**Work instructions**. All that should be output is the block of lines below from the line with "ATOM 49 N N" to the line with "ATOM 56 N N", both included, exactly as written.
━━ Source data
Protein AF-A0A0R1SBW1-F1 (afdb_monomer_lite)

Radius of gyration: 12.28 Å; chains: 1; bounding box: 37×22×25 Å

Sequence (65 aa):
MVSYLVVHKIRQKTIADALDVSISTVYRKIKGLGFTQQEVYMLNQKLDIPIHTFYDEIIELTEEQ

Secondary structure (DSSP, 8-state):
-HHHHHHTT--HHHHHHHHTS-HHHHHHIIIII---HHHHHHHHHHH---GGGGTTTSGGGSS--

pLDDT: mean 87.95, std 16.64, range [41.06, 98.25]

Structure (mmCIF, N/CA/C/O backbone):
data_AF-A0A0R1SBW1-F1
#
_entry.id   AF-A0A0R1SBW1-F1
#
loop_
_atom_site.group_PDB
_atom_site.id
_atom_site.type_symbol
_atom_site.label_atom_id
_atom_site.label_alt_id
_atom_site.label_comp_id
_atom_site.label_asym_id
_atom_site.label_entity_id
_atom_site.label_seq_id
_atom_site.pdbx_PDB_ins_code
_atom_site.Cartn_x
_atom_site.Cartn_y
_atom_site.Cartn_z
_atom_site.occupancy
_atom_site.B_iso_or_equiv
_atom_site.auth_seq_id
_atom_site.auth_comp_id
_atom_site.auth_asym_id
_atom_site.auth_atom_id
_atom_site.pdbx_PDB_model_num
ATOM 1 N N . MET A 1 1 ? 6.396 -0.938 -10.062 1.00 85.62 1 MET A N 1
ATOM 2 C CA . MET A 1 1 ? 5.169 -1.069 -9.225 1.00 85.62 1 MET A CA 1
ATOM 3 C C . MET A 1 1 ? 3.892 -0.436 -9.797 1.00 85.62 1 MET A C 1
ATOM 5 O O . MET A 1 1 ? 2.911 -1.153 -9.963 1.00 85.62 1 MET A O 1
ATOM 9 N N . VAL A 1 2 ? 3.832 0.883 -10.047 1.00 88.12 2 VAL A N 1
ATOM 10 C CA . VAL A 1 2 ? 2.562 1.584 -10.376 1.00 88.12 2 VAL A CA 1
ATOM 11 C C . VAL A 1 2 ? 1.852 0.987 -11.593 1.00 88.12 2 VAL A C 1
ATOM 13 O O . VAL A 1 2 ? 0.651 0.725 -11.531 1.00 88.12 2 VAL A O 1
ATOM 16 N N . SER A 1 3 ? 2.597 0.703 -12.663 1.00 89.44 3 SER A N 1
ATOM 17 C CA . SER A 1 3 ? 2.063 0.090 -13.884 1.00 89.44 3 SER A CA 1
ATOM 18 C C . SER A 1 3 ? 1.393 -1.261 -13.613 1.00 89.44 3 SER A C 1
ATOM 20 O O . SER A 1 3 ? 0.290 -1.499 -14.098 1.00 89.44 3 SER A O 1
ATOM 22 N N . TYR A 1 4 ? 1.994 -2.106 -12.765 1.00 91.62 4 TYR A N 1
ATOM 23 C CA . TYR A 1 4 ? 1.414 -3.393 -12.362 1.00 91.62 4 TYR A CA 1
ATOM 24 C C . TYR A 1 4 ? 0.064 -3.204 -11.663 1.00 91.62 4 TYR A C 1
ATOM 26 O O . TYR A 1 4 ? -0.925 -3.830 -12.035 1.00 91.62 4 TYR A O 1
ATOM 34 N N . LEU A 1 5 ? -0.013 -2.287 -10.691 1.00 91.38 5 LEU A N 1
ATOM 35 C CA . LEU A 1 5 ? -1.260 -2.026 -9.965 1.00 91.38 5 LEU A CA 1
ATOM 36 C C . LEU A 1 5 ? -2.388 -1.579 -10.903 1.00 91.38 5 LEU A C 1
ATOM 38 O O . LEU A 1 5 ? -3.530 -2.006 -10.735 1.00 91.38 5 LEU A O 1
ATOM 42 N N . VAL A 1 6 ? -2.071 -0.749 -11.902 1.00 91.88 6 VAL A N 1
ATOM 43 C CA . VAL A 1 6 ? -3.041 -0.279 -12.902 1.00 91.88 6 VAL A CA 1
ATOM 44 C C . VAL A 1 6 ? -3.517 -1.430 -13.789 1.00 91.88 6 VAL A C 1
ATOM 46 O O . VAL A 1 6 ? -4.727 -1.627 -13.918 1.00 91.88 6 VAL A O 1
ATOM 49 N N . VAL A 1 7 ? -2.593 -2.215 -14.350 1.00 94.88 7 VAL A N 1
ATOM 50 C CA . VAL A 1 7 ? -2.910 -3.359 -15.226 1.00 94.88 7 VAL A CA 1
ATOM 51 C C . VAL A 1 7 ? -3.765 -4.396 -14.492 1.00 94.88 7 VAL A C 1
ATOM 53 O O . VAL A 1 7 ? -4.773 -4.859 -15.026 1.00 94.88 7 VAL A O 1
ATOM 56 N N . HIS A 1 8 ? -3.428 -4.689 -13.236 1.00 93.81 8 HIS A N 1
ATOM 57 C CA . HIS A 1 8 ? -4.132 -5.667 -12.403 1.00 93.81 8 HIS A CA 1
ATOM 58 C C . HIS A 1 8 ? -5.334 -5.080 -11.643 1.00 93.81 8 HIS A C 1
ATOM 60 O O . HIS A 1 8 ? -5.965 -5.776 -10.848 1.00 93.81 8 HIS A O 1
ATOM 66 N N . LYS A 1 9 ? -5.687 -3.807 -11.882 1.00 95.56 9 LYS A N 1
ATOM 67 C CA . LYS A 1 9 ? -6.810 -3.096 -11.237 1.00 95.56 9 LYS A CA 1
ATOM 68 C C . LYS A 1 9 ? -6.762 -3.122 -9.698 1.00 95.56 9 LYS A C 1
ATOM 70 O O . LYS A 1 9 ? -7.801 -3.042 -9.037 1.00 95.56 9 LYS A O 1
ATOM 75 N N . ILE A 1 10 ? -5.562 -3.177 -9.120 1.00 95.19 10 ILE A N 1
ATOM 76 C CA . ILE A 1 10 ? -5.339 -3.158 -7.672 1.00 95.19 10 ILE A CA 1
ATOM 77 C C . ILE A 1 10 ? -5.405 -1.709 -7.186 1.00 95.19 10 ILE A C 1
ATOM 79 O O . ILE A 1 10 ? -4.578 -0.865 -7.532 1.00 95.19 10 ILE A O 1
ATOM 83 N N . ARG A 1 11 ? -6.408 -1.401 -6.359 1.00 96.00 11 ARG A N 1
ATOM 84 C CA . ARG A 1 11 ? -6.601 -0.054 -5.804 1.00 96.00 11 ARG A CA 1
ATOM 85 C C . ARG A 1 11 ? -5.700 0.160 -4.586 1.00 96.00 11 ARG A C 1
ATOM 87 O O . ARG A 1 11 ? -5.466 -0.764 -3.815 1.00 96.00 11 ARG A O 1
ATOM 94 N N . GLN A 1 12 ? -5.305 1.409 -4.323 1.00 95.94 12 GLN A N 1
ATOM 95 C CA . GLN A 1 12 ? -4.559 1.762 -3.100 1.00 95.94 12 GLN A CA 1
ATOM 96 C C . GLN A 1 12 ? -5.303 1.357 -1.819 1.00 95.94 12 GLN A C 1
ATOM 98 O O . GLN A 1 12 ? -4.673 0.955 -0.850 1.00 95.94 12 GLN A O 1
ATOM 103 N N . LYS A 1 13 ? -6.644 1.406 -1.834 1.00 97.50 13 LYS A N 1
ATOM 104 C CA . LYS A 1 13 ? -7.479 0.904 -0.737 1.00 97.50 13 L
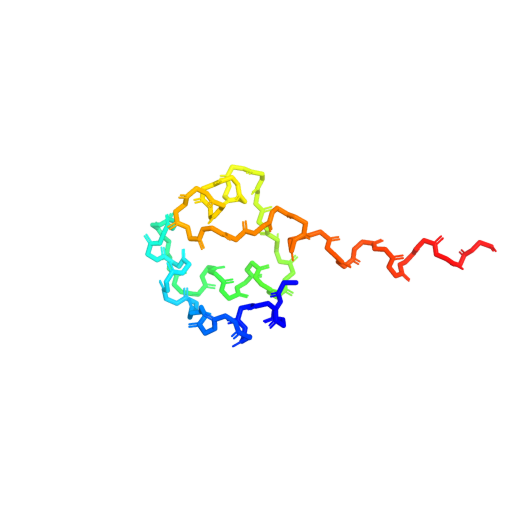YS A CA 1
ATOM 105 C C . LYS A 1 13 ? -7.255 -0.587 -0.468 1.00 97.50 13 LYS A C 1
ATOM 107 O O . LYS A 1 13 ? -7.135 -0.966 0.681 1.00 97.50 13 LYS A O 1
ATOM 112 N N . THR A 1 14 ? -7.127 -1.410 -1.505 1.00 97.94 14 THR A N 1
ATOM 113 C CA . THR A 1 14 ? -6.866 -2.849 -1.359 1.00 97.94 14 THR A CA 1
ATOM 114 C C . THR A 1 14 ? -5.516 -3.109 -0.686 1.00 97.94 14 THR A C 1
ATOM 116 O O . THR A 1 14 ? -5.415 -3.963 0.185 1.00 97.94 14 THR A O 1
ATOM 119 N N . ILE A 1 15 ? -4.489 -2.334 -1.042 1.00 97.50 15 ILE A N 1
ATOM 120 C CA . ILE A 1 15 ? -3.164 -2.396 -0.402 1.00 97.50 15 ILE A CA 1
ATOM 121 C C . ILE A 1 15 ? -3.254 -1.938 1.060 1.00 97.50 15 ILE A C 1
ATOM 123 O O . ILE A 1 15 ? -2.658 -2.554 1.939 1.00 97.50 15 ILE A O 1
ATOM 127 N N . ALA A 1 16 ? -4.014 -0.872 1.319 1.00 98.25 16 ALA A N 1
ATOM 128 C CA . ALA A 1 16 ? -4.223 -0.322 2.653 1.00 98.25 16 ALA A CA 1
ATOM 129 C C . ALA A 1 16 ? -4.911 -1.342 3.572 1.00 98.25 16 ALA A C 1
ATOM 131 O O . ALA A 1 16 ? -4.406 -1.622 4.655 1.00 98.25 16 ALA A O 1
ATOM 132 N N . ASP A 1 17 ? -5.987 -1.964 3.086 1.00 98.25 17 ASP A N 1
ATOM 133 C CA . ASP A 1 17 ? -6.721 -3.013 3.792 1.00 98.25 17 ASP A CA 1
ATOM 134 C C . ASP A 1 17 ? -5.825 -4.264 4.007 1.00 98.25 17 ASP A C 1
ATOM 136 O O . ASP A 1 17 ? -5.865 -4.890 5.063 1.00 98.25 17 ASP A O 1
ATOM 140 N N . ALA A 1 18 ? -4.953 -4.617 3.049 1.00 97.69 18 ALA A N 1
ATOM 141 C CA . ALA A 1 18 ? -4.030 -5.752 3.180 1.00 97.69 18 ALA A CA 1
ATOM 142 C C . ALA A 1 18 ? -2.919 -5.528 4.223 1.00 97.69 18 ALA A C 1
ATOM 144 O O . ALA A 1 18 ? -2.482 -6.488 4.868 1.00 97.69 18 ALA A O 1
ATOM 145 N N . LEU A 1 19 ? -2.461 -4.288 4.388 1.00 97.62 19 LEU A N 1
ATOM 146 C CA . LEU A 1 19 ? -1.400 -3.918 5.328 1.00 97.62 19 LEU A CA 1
━━━━
**Solution to the problem**.
ATOM 49 N N . VAL A 1 7 ? -2.593 -2.215 -14.350 1.00 94.88 7 VAL A N 1
ATOM 50 C CA . VAL A 1 7 ? -2.910 -3.359 -15.226 1.00 94.88 7 VAL A CA 1
ATOM 51 C C . VAL A 1 7 ? -3.765 -4.396 -14.492 1.00 94.88 7 VAL A C 1
ATOM 53 O O . VAL A 1 7 ? -4.773 -4.859 -15.026 1.00 94.88 7 VAL A O 1
ATOM 56 N N . HIS A 1 8 ? -3.428 -4.689 -13.236 1.00 93.81 8 HIS A N 1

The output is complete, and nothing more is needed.